> [WORK ITEM]
One range is to be output from the listing below, exactly as written: the line with "ATOM 147 C C . GLY" to the line with "ATOM 169 O O", both kept.
----------
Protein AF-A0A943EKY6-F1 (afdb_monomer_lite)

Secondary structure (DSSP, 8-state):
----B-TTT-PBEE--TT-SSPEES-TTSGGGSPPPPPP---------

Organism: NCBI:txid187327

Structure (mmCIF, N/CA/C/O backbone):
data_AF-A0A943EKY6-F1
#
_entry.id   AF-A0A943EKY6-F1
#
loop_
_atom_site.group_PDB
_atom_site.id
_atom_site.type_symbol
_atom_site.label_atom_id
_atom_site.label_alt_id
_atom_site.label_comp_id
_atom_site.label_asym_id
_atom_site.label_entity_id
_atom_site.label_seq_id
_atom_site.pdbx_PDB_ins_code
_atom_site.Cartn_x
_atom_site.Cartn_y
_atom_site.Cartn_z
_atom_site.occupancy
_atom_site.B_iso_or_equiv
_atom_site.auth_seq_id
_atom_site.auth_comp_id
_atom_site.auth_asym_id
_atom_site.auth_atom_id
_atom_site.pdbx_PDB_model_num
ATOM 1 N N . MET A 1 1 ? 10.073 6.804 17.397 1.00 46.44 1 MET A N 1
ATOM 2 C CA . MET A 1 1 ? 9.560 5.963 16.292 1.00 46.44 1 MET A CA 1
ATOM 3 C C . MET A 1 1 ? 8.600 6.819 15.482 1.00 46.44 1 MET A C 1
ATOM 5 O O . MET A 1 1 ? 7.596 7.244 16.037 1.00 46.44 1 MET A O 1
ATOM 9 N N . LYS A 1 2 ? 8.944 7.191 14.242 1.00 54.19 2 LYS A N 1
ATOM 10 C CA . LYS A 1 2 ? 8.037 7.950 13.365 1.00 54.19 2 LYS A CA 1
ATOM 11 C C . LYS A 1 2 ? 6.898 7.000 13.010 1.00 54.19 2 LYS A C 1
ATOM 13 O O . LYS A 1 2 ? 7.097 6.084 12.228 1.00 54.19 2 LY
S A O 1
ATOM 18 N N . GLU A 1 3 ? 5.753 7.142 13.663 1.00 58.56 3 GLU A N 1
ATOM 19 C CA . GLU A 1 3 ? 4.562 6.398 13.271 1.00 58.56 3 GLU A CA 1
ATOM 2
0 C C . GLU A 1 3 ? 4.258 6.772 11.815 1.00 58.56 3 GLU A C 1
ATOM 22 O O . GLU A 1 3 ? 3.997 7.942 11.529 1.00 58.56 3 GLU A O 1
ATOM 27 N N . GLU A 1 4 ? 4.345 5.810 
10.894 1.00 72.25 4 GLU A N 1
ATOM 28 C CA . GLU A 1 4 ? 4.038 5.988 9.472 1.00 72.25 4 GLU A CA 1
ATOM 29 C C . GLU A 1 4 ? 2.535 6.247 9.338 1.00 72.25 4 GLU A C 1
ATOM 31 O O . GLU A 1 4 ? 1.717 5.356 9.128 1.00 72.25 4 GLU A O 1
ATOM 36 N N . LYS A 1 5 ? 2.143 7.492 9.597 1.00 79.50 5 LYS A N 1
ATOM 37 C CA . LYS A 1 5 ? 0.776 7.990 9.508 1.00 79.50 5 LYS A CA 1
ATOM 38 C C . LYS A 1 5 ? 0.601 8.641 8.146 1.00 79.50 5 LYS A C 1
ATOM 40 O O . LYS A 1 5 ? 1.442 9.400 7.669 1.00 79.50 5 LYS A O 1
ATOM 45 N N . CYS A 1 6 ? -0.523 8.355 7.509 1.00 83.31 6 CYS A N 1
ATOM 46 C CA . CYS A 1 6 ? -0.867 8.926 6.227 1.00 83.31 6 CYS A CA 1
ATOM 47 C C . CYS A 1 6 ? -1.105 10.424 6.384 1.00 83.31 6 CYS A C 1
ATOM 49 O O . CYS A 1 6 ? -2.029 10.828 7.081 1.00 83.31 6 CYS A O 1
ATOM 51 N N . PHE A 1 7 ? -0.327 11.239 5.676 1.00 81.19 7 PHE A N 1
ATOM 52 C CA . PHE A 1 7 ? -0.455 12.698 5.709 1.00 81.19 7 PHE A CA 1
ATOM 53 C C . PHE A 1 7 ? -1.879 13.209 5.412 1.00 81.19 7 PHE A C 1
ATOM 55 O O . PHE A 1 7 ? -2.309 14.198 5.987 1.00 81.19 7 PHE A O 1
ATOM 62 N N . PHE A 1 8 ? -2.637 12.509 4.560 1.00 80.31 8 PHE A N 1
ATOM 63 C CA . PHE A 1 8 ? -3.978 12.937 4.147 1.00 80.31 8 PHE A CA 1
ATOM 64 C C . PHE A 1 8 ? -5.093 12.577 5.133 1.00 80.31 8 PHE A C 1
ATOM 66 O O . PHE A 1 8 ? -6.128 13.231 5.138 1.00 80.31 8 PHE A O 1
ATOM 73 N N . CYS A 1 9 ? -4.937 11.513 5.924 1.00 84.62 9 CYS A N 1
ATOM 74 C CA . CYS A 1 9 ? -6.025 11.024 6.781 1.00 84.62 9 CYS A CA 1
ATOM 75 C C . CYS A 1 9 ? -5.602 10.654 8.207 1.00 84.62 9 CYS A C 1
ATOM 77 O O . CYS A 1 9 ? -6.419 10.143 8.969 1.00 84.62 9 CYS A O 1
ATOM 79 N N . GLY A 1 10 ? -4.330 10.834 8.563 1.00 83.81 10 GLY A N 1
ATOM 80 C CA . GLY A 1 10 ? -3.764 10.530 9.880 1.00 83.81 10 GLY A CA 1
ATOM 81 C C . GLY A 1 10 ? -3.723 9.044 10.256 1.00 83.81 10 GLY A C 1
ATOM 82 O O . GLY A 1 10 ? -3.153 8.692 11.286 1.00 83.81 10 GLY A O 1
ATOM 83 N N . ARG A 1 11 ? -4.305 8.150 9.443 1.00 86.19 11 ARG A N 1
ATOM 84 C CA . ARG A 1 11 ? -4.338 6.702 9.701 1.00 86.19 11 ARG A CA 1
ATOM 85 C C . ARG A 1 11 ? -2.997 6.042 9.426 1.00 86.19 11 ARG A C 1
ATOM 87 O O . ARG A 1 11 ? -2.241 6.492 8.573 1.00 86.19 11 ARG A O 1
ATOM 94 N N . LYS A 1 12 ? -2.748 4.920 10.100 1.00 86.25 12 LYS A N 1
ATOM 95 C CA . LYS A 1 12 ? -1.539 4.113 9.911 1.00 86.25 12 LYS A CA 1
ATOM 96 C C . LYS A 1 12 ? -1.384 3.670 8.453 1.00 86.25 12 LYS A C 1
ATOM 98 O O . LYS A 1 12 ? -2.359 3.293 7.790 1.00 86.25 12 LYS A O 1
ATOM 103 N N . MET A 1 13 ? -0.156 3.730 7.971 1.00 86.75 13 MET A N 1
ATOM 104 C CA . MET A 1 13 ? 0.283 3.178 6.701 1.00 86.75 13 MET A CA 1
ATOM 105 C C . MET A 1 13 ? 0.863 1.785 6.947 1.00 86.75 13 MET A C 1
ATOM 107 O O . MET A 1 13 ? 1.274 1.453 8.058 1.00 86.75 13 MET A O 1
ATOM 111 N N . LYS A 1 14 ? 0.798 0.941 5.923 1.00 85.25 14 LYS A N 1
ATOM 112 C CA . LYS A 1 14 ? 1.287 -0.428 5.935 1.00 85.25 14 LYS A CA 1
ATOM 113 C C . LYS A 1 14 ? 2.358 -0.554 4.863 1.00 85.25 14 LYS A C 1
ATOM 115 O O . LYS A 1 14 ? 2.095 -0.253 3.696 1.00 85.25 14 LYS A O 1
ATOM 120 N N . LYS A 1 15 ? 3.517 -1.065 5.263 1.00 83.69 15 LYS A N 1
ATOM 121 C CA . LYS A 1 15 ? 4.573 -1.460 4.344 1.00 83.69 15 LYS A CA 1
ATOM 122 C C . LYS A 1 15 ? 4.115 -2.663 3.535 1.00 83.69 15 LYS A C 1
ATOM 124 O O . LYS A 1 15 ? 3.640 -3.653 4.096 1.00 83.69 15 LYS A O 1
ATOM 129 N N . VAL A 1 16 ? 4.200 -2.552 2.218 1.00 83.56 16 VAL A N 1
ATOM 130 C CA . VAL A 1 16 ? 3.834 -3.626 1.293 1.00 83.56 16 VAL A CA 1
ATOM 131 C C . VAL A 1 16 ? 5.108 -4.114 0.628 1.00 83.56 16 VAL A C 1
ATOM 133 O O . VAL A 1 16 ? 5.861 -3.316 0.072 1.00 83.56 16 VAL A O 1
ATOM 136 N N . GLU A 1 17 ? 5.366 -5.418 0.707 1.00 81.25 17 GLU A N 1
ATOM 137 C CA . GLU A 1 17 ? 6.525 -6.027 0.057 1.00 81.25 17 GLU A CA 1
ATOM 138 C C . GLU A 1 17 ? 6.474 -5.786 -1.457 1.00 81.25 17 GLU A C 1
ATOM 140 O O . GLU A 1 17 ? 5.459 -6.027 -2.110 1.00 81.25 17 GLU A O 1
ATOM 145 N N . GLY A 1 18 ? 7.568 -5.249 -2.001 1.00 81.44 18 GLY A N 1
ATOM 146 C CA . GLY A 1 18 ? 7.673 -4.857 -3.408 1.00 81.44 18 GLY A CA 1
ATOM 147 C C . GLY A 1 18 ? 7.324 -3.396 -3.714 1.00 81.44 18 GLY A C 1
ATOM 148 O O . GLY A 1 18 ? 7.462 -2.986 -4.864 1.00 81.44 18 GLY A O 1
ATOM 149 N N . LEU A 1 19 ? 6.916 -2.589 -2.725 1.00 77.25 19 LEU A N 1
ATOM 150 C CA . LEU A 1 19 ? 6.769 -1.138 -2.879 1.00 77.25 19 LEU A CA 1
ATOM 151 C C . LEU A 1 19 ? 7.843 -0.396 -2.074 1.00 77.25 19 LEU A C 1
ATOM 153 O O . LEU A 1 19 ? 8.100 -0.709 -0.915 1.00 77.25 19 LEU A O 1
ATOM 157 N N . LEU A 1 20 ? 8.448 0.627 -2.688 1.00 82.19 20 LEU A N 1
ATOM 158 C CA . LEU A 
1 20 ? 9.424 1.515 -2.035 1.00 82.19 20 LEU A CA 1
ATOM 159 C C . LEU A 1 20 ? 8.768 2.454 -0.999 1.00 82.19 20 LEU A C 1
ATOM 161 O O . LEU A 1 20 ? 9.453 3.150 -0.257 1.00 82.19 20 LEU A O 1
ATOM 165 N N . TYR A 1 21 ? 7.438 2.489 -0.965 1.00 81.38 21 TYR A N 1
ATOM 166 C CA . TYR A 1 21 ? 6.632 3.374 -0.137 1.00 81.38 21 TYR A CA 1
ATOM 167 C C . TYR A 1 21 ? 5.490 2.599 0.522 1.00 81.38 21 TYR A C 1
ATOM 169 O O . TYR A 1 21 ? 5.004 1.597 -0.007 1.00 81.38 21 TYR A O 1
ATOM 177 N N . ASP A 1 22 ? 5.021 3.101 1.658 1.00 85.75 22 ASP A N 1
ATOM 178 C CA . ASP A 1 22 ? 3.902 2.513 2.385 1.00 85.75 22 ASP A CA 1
----------
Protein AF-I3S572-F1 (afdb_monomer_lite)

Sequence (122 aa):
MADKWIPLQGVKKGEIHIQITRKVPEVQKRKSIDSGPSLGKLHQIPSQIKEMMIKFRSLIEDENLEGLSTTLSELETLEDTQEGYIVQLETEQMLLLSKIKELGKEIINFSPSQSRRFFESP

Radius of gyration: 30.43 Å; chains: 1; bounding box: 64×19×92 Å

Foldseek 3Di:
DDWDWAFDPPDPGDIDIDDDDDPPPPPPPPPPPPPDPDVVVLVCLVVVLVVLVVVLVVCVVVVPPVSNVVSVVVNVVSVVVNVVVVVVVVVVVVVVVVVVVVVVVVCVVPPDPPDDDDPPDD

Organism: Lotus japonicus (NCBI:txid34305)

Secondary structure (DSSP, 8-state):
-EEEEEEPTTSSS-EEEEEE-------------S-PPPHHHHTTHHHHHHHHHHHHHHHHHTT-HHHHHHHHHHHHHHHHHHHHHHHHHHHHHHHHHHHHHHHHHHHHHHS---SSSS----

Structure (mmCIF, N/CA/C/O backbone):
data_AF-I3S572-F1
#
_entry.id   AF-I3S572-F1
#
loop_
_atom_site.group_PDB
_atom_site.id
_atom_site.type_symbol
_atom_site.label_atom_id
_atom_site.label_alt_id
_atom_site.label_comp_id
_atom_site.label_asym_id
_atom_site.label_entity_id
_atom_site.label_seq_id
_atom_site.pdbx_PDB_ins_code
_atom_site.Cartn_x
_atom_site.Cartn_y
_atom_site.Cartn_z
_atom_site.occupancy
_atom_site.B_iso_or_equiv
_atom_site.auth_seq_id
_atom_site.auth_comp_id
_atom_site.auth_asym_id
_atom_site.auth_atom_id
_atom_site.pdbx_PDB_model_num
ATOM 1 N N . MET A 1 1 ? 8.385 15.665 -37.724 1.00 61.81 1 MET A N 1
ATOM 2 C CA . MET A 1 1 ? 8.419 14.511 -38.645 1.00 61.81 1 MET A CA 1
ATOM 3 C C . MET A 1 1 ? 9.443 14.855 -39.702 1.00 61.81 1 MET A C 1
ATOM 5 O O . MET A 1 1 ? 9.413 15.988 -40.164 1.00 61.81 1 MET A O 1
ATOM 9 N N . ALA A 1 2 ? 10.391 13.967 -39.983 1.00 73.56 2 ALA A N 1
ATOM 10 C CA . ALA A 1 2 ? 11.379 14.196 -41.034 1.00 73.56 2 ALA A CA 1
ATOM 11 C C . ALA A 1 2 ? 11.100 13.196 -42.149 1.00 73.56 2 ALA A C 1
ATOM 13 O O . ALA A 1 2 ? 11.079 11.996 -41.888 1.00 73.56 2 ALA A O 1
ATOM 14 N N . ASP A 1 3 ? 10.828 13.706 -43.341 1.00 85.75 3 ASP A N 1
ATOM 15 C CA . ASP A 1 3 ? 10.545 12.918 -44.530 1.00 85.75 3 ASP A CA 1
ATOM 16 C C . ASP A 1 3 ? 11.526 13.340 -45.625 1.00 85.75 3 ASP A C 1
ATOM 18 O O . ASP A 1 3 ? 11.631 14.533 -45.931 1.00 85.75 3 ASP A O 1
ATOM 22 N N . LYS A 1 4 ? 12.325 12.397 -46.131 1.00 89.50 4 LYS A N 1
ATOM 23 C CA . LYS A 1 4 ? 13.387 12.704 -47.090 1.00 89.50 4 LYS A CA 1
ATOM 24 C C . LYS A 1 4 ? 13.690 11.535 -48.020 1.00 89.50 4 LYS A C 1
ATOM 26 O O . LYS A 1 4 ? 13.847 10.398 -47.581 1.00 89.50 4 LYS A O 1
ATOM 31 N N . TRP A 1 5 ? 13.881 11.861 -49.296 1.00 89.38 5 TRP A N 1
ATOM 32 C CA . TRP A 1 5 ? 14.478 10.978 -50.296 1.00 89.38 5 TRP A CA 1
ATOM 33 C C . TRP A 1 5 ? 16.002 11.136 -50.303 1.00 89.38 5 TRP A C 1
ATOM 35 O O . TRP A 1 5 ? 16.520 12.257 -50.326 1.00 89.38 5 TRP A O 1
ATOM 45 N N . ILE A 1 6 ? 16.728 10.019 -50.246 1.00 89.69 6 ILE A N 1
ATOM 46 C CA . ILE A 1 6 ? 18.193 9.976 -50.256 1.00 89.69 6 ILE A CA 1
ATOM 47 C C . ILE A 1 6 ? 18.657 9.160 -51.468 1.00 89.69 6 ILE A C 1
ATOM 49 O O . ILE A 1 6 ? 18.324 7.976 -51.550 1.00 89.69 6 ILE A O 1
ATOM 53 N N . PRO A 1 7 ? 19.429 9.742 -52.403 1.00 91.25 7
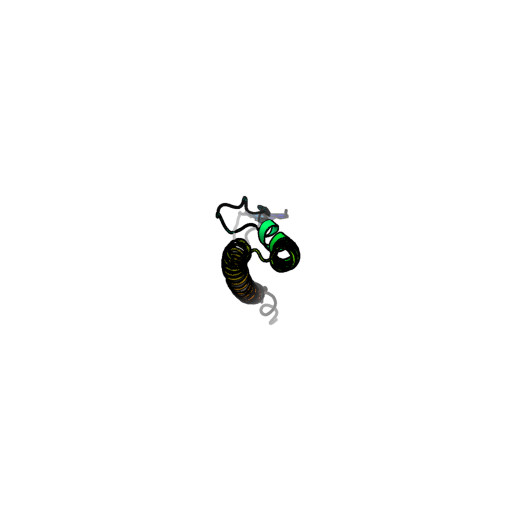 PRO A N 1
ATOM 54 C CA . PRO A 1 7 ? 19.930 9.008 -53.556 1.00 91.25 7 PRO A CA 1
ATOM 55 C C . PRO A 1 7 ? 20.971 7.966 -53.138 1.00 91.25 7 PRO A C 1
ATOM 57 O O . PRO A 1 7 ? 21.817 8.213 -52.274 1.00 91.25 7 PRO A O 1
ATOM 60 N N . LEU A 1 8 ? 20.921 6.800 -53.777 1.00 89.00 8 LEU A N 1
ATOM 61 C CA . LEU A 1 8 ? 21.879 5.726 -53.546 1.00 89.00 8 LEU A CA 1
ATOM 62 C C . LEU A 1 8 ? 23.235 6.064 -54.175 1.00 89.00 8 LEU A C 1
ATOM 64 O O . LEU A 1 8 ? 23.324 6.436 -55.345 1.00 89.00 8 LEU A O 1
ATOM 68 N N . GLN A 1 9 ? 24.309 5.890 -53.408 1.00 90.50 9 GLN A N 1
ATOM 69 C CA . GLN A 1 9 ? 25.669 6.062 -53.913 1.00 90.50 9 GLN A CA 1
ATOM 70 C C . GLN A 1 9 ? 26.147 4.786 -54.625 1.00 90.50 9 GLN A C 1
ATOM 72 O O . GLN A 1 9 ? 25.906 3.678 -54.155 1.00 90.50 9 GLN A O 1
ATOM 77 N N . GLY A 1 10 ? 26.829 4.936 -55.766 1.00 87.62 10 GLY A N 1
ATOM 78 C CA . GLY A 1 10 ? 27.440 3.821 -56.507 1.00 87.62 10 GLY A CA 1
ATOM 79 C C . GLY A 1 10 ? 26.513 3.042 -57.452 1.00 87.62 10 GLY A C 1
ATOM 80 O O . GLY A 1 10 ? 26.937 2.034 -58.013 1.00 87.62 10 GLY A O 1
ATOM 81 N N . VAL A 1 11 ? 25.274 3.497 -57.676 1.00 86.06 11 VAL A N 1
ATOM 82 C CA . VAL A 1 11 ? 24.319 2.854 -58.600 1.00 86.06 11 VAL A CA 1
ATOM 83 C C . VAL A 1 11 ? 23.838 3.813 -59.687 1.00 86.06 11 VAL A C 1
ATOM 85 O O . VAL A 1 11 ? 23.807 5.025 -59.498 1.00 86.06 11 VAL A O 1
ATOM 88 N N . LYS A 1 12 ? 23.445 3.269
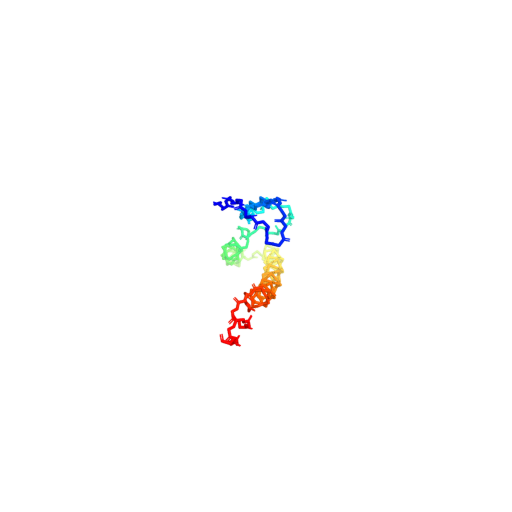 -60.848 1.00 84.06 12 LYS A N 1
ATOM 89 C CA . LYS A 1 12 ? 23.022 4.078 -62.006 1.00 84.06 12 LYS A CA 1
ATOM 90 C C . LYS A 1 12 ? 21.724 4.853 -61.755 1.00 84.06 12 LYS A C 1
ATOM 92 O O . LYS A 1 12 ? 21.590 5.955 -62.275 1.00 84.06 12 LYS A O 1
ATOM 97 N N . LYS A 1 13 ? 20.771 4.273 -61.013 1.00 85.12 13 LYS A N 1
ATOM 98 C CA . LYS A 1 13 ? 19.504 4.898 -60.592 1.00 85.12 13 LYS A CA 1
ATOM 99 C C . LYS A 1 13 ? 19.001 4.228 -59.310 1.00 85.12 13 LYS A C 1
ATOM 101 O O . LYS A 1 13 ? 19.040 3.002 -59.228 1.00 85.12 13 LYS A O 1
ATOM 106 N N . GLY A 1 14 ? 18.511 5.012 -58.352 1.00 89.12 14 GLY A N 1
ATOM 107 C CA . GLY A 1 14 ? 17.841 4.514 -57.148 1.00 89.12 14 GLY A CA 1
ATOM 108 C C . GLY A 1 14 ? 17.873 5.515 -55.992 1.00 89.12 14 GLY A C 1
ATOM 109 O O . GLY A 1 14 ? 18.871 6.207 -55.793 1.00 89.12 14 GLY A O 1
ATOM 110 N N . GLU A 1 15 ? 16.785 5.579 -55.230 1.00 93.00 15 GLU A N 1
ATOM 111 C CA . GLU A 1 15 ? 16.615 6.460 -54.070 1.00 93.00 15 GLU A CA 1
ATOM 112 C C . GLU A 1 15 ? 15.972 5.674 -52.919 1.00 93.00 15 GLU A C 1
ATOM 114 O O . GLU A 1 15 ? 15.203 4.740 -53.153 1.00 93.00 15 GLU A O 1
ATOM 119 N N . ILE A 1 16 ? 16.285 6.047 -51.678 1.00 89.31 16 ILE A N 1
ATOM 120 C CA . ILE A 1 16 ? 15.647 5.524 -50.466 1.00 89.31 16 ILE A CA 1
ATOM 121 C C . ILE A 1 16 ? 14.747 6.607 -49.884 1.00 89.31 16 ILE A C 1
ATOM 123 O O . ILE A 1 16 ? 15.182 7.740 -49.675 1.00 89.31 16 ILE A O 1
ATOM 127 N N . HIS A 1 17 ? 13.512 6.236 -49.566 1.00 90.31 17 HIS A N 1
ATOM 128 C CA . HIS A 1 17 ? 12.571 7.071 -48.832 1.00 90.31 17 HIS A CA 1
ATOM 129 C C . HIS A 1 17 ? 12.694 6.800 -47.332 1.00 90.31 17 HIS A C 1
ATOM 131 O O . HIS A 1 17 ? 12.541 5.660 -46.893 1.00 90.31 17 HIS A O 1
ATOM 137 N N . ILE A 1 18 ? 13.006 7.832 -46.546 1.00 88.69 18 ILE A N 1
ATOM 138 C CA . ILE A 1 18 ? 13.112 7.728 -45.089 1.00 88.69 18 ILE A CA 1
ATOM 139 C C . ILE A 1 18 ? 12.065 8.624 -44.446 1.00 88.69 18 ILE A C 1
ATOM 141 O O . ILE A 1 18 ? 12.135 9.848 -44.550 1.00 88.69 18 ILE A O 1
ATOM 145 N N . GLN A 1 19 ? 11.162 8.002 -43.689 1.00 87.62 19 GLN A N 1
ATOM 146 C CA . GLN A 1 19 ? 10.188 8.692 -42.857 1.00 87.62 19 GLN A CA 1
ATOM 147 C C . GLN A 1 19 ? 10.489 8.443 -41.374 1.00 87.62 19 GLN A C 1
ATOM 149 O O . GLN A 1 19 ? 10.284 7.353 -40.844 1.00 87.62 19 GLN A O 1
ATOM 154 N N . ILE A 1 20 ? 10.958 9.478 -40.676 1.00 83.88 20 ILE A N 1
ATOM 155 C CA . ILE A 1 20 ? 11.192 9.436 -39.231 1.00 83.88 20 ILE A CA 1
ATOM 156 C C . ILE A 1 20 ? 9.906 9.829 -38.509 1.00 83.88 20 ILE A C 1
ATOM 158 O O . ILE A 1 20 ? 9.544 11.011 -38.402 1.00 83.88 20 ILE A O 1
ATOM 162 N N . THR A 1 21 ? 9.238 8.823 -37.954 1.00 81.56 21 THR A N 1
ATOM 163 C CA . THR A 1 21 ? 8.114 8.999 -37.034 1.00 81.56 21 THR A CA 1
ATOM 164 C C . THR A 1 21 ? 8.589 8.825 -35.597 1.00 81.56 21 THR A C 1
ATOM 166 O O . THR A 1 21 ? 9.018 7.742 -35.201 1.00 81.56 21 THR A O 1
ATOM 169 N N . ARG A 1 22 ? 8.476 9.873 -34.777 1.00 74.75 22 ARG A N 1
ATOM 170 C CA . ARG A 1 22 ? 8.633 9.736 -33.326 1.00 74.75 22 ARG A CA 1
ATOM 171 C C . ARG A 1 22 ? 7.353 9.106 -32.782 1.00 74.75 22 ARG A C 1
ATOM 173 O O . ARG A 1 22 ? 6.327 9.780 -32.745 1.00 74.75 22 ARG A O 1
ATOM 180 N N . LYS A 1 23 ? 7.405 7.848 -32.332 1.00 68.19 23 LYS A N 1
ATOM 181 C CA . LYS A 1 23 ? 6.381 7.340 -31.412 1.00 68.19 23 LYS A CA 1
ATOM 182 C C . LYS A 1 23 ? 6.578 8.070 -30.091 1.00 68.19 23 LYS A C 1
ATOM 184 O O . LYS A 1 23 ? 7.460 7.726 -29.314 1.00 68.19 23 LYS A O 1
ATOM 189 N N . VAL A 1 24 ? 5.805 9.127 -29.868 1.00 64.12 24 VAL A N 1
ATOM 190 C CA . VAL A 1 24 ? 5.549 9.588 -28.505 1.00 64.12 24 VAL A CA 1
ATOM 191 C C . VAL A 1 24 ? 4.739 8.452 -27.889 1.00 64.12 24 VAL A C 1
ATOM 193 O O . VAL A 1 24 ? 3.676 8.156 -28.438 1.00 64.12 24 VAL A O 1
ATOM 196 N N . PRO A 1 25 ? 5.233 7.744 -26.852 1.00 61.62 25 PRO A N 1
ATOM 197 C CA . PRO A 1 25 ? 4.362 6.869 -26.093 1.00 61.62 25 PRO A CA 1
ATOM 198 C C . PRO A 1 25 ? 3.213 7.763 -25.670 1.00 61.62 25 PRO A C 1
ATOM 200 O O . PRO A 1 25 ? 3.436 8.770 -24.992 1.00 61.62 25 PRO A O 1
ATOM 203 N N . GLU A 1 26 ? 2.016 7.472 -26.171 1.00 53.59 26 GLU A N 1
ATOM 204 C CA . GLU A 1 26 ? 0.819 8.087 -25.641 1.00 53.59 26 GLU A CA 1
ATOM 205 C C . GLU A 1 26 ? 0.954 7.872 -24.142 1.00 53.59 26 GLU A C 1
----------
> [OUTPUT FOR THIS EXERCISE]
ATOM 147 C C . GLY A 1 18 ? 7.324 -3.396 -3.714 1.00 81.44 18 GLY A C 1
ATOM 148 O O . GLY A 1 18 ? 7.462 -2.986 -4.864 1.00 81.44 18 GLY A O 1
ATOM 149 N N . LEU A 1 19 ? 6.916 -2.589 -2.725 1.00 77.25 19 LEU A N 1
ATOM 150 C CA . LEU A 1 19 ? 6.769 -1.138 -2.879 1.00 77.25 19 LEU A CA 1
ATOM 151 C C . LEU A 1 19 ? 7.843 -0.396 -2.074 1.00 77.25 19 LEU A C 1
ATOM 153 O O . LEU A 1 19 ? 8.100 -0.709 -0.915 1.00 77.25 19 LEU A O 1
ATOM 157 N N . LEU A 1 20 ? 8.448 0.627 -2.688 1.00 82.19 20 LEU A N 1
ATOM 158 C CA . LEU A 
1 20 ? 9.424 1.515 -2.035 1.00 82.19 20 LEU A CA 1
ATOM 159 C C . LEU A 1 20 ? 8.768 2.454 -0.999 1.00 82.19 20 LEU A C 1
ATOM 161 O O . LEU A 1 20 ? 9.453 3.150 -0.257 1.00 82.19 20 LEU A O 1
ATOM 165 N N . TYR A 1 21 ? 7.438 2.489 -0.965 1.00 81.38 21 TYR A N 1
ATOM 166 C CA . TYR A 1 21 ? 6.632 3.374 -0.137 1.00 81.38 21 TYR A CA 1
ATOM 167 C C . TYR A 1 21 ? 5.490 2.599 0.522 1.00 81.38 21 TYR A C 1
ATOM 169 O O . TYR A 1 21 ? 5.004 1.597 -0.007 1.00 81.38 21 TYR A O 1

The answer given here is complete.